The conditional sale cases under the patent law (of which there are but a few, 
the Mallinckrodt case being the most notable:  
http://en.wikipedia.org/wiki/Mallinckrodt,_Inc._v._Medipart,_Inc. ) might be an 
example, although I don't recall if there was any sort of true "contract" 
analysis in that case.  There is some debate as to whether the conditional sale 
cases are good law anymore post the US Supreme Court's Quanta decision: 
http://en.wikipedia.org/wiki/Quanta_Computer,_Inc._v._LG_Electronics,_Inc. 
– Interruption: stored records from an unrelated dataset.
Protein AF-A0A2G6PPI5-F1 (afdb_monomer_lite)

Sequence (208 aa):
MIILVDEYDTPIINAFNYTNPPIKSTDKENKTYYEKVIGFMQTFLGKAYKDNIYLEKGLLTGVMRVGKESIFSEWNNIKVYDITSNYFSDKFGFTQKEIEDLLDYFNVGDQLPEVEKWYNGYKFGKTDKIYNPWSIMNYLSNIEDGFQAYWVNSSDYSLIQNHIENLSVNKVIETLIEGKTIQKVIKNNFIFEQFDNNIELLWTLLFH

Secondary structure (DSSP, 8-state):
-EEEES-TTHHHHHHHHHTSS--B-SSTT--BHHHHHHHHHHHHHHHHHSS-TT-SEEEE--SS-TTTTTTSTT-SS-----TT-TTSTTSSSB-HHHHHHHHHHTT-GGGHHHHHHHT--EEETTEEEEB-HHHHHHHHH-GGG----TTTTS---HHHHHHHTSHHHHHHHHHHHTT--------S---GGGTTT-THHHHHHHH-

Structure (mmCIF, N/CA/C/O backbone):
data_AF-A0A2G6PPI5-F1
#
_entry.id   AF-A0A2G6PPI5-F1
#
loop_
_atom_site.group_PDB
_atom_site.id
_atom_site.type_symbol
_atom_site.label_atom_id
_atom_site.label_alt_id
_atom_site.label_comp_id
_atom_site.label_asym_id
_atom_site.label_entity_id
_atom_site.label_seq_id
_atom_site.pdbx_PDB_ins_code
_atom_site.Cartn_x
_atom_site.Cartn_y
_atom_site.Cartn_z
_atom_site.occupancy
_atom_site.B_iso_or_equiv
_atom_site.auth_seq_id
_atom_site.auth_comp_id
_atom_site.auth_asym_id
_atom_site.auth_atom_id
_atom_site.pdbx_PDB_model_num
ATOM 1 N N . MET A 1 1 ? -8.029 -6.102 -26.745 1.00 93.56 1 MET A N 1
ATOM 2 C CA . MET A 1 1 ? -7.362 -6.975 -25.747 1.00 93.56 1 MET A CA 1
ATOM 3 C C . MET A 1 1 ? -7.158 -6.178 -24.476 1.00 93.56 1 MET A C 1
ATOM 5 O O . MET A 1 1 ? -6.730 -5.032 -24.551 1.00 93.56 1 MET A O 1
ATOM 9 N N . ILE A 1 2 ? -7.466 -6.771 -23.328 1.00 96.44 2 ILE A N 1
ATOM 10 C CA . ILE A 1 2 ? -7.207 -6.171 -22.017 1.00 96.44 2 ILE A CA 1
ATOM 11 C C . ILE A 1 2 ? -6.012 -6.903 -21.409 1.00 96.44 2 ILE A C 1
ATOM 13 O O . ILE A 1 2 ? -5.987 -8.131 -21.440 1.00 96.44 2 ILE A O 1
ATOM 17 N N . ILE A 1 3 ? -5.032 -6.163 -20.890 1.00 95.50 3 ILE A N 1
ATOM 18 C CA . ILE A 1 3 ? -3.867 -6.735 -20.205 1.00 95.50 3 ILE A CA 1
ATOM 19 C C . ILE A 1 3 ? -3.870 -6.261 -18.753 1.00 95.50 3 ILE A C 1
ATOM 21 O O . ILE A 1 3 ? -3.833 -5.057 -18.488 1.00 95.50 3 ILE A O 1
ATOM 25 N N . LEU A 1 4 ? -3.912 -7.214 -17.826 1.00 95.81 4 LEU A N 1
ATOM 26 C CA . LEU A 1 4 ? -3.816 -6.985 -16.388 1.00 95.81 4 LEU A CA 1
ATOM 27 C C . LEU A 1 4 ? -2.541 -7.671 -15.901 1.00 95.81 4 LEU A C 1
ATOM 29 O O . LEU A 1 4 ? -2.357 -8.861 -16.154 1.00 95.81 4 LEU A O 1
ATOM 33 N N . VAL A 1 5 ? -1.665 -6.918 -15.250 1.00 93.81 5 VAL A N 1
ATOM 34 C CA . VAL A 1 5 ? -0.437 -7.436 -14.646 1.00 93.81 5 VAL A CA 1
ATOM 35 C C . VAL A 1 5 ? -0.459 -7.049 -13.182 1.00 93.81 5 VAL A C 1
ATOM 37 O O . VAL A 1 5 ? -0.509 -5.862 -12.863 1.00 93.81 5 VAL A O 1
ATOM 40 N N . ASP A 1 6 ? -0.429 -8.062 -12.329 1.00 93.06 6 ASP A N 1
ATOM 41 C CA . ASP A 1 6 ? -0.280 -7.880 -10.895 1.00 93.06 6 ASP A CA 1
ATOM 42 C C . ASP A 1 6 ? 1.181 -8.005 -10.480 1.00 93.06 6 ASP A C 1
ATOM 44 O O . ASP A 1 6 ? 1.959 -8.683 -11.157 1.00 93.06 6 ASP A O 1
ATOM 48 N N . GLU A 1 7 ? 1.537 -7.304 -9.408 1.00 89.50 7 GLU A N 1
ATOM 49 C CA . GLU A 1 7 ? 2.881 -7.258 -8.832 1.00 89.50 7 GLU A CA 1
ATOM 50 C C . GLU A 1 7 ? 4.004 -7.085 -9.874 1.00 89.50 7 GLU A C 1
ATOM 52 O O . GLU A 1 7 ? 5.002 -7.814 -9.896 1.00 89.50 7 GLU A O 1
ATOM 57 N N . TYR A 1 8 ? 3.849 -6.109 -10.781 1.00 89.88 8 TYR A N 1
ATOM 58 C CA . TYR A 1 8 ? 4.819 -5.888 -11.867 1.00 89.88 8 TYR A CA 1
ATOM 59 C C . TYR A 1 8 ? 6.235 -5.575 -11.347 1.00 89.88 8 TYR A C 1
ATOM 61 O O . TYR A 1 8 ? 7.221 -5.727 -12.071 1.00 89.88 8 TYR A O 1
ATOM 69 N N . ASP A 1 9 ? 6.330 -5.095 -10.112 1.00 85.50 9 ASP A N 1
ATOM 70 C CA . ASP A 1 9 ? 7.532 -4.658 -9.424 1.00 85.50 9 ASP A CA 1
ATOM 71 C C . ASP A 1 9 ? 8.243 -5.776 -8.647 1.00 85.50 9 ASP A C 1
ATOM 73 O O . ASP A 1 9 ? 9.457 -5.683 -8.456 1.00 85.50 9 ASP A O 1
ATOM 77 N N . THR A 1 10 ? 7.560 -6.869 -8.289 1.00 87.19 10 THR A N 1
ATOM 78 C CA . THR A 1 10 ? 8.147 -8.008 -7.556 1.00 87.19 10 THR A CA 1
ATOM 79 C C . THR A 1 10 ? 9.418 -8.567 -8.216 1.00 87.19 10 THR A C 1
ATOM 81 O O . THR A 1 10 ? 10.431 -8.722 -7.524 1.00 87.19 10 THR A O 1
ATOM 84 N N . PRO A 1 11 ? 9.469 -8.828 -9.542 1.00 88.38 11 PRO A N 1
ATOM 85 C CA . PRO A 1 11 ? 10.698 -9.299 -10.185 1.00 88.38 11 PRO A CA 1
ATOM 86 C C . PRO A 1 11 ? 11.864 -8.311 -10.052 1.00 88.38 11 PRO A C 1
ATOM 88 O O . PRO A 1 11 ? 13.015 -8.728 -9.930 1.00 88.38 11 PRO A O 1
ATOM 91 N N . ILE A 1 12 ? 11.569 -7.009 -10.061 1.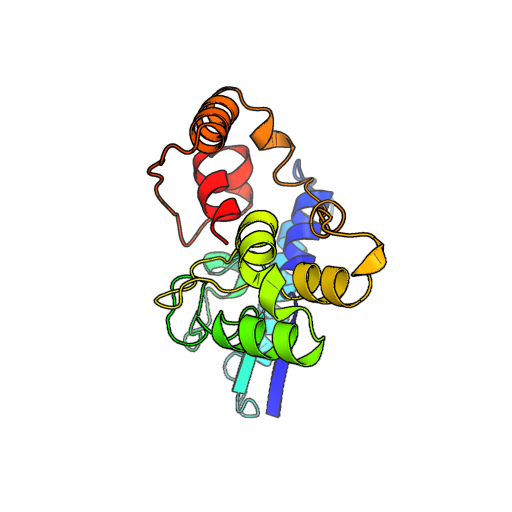00 85.94 12 ILE A N 1
ATOM 92 C CA . ILE A 1 12 ? 12.561 -5.935 -9.966 1.00 85.94 12 ILE A CA 1
ATOM 93 C C . ILE A 1 12 ? 13.124 -5.866 -8.548 1.00 85.94 12 ILE A C 1
ATOM 95 O O . ILE A 1 12 ? 14.342 -5.833 -8.372 1.00 85.94 12 ILE A O 1
ATOM 99 N N . ILE A 1 13 ? 12.234 -5.881 -7.554 1.00 81.19 13 ILE A N 1
ATOM 100 C CA . ILE A 1 13 ? 12.577 -5.870 -6.131 1.00 81.19 13 ILE A CA 1
ATOM 101 C C . ILE A 1 13 ? 13.442 -7.086 -5.794 1.00 81.19 13 ILE A C 1
ATOM 103 O O . ILE A 1 13 ? 14.524 -6.944 -5.227 1.00 81.19 13 ILE A O 1
ATOM 107 N N . ASN A 1 14 ? 13.025 -8.276 -6.230 1.00 84.88 14 ASN A N 1
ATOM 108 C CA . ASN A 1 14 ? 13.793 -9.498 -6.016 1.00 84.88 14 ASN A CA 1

I'll let any law professors on the mailing list further elucidate the latter 
question.

-----Original Message-----
From: [email protected] 
[mailto:[email protected]] On Behalf Of Pamela Chestek
Sent: Wednesday, March 11, 2015 2:34 PM
To: [email protected]
Subject: Re: [License-discuss] Reverse Engineering and Open Source Licenses

On 3/11/2015 1:58 PM, [email protected] wrote:
> I think the Supremes would consider that case irrelevant today if they 
> had the opportunity to overrule it, because it depends on the 
> exclusive right to vend that is conferred in the 1831 Act and in the 
> 1909 Act, but not present in the 1976 Act.
Quite the contrary, cited as a fundamental case on first sale in Kirtsaeng:

A law that permits a copyright holder to control the resale or other 
disposition of a chattel once sold is similarly "against Trade and Traffi[c], 
and bargaining and contracting." ... The "first sale"
doctrine also frees courts from the administrative burden of trying to enforce 
restrictions upon difficult-to-trace, readily movable goods. And it avoids the 
selective enforcement inherent in any such effort. Thus, it is not surprising 
that for at least a century the "first sale"
doctrine has played an important role in American copyright law. See 
Bobbs-Merrill Co. v. Straus, 210 U.S. 339, 28 S. Ct. 722, 52 L. Ed.
1086, 6 Ohio L. Rep. 323 (1908); Copyright Act of 1909, §41, 35 Stat.
1084.... The common-law doctrine makes no geographical distinctions; nor can we 
find any in Bobbs-Merrill (where this Court first applied the "first sale" 
doctrine) or in §109(a)s predecessor provision, which Congress enacted a year 
later. See supra, [1364]  at ___, 185 L. Ed. 2d, at 405.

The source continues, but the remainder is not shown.